The base induction. If $\text{dim}V=1$, then we have $V$ has the filtration $0=V_0 \subset V_1=V$ (the reason is $V=\langle v\rangle$ where $v \in V$) then obviously any representation has the same length because any element $v \in V$ generates $V$ and $V/0$ is the same $V$. Right?
Finally, I want to understand how works the embedding $f$ in the case when $W_1\neq W_1'$
Thanks.
 A: For the first part, we always have that the irreducible characters are linearly independent vectors in say the vector space of functions $A \rightarrow k$.  This means that any function from $A \rightarrow k$ can be written as a $k$-linear combination of irreducible characters in at most $1$ way.
In the first argument they write the character of the representation as a $\mathbb{Z}$-linear combination of the characters of the irreducible quotients in the composition series, by repeatedly using the simple fact from linear algebra that trace is additive on short exact sequences.  In characteristic $0$ we have a natural inclusion from $\mathbb{Z}$ into $k$, so we can view this $\mathbb{Z}$-linear combination as a $k$-linear combination and we get that it is unique by linear independence. In characteristic $p$ we don't have an inclusion of $\mathbb{Z}$ into $k$ so this won't work.

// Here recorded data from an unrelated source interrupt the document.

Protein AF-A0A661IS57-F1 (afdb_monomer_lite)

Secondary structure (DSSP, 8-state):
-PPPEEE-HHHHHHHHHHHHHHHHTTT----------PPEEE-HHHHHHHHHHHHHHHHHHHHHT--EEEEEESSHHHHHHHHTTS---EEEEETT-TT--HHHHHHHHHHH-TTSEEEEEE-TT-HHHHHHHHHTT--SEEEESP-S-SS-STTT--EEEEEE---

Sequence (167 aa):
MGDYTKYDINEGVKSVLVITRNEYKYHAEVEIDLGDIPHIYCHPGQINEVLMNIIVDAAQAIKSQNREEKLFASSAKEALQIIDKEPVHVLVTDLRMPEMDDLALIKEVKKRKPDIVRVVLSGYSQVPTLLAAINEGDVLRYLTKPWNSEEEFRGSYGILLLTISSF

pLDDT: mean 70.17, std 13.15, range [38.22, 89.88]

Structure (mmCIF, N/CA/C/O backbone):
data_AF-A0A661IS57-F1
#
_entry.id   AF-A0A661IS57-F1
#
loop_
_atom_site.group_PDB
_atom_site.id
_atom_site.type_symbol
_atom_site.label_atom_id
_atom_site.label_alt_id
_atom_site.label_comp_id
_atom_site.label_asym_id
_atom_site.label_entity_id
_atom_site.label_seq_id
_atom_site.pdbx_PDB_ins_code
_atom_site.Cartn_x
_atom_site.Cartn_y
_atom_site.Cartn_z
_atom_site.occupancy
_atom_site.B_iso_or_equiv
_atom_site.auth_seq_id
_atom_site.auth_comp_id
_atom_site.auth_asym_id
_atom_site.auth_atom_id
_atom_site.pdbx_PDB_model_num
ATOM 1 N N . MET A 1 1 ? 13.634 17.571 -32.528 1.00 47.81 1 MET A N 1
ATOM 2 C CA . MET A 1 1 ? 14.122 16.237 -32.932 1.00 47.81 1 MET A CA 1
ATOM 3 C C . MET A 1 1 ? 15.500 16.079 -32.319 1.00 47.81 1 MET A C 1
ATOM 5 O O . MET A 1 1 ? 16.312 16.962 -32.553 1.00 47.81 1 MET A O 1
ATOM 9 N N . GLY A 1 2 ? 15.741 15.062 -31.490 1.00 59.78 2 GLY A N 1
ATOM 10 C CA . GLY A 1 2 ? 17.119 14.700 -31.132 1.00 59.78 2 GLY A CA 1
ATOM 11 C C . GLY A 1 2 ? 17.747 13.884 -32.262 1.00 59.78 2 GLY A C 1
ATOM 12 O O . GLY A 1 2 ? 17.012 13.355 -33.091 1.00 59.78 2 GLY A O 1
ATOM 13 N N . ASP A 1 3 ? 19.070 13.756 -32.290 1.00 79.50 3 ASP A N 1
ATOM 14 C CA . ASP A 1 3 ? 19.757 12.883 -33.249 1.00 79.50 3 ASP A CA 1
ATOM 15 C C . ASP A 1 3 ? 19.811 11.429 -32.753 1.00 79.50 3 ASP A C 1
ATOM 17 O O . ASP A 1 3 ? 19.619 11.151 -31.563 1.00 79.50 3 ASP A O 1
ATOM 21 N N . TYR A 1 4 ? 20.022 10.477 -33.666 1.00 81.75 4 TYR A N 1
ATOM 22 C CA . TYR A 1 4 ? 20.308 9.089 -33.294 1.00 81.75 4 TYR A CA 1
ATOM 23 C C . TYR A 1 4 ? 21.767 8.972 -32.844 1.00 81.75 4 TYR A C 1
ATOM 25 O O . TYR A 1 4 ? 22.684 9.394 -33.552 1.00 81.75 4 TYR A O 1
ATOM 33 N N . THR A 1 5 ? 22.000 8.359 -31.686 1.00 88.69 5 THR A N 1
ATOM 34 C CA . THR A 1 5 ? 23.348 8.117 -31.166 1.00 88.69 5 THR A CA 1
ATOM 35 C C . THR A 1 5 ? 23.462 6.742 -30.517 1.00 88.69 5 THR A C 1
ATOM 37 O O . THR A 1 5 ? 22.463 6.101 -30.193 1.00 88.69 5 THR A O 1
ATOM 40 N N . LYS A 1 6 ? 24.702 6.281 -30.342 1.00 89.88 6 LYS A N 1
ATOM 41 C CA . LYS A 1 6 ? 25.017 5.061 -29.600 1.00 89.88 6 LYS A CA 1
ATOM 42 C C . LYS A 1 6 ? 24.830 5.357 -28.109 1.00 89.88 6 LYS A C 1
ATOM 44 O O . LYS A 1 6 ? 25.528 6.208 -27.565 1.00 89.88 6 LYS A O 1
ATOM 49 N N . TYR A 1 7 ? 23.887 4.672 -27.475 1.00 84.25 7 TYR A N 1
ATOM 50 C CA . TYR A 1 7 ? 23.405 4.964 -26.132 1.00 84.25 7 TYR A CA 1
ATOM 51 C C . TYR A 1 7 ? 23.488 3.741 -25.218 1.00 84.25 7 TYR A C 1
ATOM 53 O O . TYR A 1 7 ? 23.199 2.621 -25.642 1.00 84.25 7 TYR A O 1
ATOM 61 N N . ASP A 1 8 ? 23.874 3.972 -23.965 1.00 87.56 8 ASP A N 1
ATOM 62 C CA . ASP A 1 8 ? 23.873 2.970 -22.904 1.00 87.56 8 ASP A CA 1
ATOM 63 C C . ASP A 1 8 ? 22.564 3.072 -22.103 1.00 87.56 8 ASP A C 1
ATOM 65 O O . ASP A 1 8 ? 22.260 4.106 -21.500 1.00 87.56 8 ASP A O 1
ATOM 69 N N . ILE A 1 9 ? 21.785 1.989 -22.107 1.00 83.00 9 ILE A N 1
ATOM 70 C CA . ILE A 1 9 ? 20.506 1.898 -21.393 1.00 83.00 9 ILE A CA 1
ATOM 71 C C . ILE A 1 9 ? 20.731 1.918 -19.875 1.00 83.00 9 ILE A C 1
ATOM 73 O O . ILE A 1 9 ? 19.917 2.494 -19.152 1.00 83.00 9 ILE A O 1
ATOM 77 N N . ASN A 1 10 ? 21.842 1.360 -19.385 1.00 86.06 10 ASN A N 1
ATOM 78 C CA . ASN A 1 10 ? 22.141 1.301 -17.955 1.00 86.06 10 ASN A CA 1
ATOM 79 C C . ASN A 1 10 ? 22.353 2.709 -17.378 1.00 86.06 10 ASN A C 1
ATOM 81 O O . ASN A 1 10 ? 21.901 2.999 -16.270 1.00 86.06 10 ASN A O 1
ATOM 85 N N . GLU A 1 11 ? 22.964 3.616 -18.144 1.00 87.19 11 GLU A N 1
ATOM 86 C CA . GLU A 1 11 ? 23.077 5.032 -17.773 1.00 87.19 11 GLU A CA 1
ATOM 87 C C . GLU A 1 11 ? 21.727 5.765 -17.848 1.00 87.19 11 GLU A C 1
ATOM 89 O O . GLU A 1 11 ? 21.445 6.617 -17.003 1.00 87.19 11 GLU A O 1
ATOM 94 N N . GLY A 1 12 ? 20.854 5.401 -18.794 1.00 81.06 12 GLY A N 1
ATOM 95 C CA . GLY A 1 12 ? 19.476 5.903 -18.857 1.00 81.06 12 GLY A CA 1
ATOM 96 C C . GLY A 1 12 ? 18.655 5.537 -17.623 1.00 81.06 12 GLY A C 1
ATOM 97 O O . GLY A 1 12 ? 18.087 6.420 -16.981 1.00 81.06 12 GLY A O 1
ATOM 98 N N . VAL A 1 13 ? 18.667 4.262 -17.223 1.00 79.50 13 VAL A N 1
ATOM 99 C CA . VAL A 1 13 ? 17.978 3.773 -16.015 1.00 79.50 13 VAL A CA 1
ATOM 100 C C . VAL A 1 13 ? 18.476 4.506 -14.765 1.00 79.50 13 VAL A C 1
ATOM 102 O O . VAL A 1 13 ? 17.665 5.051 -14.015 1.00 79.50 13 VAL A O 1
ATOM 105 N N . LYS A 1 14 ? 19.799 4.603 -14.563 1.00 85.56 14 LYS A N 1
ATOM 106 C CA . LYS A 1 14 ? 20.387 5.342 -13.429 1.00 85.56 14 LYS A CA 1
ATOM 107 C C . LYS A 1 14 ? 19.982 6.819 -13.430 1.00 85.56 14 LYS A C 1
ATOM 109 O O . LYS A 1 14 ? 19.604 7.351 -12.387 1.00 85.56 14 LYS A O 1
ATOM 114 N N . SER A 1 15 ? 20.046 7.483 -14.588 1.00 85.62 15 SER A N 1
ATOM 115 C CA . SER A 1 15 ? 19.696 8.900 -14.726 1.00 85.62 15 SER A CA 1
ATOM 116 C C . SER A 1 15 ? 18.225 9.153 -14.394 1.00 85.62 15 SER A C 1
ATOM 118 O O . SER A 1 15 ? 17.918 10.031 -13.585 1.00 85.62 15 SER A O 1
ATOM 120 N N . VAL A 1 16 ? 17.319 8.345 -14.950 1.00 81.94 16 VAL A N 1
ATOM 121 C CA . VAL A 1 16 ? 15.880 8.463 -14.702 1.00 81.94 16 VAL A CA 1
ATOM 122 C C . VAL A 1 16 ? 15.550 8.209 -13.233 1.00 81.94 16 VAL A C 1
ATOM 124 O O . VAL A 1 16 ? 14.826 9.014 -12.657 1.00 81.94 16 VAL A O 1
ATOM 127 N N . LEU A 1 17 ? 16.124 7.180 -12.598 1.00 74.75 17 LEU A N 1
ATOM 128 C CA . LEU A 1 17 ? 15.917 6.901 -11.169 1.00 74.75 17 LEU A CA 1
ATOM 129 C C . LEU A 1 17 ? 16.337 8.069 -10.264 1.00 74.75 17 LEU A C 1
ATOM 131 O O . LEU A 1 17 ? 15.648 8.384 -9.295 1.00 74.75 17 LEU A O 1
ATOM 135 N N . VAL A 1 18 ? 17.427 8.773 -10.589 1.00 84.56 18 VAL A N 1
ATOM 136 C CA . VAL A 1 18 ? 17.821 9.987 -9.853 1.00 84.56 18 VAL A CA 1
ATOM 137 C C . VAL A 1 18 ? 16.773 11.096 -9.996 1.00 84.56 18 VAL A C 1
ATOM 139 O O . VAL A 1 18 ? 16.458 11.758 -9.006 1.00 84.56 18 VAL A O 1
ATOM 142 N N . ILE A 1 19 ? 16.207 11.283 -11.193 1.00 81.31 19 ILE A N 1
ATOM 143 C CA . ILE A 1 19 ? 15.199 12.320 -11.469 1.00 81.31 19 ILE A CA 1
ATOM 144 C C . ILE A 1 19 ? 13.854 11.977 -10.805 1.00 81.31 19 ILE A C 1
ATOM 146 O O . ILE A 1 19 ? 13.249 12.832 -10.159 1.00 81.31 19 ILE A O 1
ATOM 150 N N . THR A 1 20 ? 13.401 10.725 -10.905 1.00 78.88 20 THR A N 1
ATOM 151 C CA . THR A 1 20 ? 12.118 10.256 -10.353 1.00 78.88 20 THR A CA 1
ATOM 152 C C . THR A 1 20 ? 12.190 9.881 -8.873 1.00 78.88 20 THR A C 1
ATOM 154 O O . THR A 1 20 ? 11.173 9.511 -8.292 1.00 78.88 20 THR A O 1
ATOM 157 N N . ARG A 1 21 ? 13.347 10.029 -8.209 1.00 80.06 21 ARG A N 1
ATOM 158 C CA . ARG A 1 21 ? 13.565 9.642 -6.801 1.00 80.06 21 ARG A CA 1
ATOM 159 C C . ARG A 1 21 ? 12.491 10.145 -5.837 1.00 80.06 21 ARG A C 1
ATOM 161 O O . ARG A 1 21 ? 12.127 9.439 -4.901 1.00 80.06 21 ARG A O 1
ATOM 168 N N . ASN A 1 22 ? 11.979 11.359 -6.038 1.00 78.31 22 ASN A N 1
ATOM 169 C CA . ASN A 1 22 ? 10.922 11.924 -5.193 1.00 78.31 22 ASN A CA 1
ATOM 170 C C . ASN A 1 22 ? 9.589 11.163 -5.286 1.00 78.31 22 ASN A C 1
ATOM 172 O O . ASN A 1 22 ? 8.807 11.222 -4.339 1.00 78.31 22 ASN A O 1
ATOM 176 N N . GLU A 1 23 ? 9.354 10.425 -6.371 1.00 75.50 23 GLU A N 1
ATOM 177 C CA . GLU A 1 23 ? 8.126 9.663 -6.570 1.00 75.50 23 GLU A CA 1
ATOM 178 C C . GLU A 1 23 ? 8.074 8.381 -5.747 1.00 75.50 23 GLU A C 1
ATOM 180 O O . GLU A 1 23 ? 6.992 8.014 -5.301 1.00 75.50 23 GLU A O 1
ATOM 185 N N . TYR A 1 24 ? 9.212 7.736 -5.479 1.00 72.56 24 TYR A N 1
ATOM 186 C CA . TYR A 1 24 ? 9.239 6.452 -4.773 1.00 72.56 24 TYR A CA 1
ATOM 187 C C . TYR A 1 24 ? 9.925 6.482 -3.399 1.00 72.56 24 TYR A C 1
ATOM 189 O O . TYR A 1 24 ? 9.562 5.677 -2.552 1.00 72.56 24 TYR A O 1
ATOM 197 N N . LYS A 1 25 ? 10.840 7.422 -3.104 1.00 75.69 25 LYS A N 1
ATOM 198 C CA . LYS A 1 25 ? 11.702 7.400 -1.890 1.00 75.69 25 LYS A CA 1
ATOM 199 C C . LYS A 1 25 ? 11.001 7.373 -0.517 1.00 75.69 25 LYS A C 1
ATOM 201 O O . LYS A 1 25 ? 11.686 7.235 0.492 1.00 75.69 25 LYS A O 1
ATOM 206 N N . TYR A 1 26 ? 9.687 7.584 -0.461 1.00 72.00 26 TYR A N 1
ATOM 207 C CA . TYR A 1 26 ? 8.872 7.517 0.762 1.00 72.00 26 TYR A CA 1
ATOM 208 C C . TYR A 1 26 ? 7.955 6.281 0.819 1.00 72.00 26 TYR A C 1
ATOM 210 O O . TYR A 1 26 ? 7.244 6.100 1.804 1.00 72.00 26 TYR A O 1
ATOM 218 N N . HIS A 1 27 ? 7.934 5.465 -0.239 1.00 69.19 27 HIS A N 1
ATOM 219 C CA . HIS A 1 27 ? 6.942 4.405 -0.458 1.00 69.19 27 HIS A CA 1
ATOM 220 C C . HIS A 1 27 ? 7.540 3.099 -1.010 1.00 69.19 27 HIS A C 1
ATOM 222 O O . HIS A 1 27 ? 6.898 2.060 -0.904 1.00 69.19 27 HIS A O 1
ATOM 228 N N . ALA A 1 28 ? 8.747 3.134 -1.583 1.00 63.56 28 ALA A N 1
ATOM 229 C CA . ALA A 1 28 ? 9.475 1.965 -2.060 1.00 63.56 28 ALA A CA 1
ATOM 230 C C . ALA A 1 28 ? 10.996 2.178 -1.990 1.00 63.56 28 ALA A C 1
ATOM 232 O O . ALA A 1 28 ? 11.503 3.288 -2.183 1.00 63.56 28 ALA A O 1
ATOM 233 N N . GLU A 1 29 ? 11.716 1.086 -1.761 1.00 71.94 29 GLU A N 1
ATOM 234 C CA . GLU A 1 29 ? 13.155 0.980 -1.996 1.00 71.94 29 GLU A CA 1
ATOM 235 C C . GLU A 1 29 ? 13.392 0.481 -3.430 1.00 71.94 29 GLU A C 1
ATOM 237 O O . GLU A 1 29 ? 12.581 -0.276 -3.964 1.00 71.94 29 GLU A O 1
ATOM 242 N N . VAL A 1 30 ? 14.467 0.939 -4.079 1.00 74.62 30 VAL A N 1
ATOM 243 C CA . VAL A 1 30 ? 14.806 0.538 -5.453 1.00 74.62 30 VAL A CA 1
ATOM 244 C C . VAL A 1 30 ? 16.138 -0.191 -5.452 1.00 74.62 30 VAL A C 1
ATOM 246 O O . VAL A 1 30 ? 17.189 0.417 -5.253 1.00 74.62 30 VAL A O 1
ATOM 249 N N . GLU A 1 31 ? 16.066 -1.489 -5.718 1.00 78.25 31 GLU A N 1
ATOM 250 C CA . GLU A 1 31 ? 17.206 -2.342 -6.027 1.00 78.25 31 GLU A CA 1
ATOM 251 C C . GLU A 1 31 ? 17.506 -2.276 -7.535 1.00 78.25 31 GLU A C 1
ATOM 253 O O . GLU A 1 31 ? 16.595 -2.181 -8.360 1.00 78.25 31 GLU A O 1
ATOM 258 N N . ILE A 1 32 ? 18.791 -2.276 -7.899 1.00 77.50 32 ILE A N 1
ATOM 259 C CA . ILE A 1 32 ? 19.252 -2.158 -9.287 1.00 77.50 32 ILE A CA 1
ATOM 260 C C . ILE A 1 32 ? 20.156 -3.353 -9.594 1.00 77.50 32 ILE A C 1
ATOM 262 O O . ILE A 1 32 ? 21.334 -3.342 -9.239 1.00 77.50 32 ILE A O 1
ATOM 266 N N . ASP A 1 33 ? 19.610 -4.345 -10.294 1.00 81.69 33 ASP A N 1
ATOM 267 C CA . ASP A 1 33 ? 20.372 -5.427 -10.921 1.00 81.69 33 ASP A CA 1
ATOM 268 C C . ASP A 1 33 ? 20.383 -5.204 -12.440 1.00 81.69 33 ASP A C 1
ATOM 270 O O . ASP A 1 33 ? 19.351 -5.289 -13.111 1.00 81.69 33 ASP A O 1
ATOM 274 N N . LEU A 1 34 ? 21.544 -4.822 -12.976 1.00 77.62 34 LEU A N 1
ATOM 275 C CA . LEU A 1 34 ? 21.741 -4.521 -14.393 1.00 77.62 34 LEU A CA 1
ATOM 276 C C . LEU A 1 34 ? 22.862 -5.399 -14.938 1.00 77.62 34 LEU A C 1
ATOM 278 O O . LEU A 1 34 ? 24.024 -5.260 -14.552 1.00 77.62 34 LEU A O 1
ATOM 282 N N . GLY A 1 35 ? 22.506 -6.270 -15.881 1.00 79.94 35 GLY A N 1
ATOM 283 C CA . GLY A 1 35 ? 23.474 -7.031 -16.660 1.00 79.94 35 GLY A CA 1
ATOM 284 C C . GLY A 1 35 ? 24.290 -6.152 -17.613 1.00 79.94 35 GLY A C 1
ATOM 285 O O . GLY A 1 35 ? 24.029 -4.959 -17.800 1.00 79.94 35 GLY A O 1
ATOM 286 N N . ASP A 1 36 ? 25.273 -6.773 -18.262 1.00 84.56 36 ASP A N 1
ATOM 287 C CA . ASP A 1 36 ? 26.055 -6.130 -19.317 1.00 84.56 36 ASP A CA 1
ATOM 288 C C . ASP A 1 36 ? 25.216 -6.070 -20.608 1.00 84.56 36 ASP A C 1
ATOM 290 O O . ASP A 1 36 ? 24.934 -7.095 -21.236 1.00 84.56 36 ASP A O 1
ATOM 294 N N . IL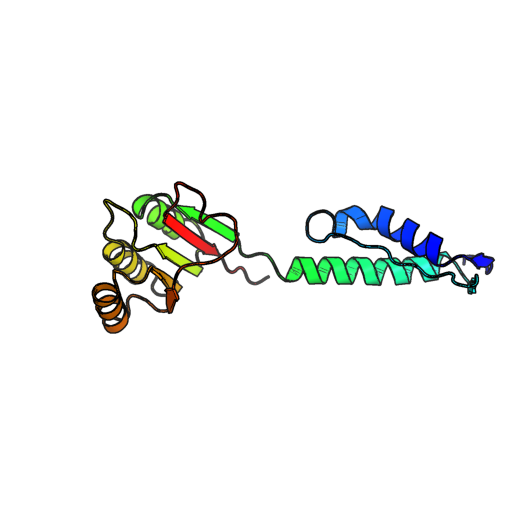E A 1 37 ? 24.737 -4.872 -20.959 1.00 76.44 37 ILE A N 1
ATOM 295 C CA . ILE A 1 37 ? 23.803 -4.643 -22.070 1.00 76.44 37 ILE A CA 1
ATOM 296 C C . ILE A 1 37 ? 24.545 -3.924 -23.208 1.00 76.44 37 ILE A C 1
ATOM 298 O O . ILE A 1 37 ? 25.157 -2.875 -22.987 1.00 76.44 37 ILE A O 1
ATOM 302 N N . PRO A 1 38 ? 24.490 -4.430 -24.457 1.00 76.06 38 PRO A N 1
ATOM 303 C CA . PRO A 1 38 ? 25.118 -3.755 -25.584 1.00 76.06 38 PRO A CA 1
ATOM 304 C C . PRO A 1 38 ? 24.451 -2.401 -25.843 1.00 76.06 38 PRO A C 1
ATOM 306 O O . PRO A 1 38 ? 23.228 -2.268 -25.797 1.00 76.06 38 PRO A O 1
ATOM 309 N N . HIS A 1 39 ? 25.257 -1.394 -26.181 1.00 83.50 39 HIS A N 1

For the second part you are correct, when $\dim(V) =1$ it is automatically irreducible and there isn't anything really to check.
For your last question, whenever you have two subspaces inside a vector space (or module) you get a map from their direct sum into the vector space, this is the universal property of direct sums (or coproducts more generally).  If the subspaces have trivial intersection (which is forced in this case by irreducibility) then this map is an embedding. In this case, the map $f$ is just the inclusion of the vector subspace spanned by $W_1$ and $W_1'$ into $W$.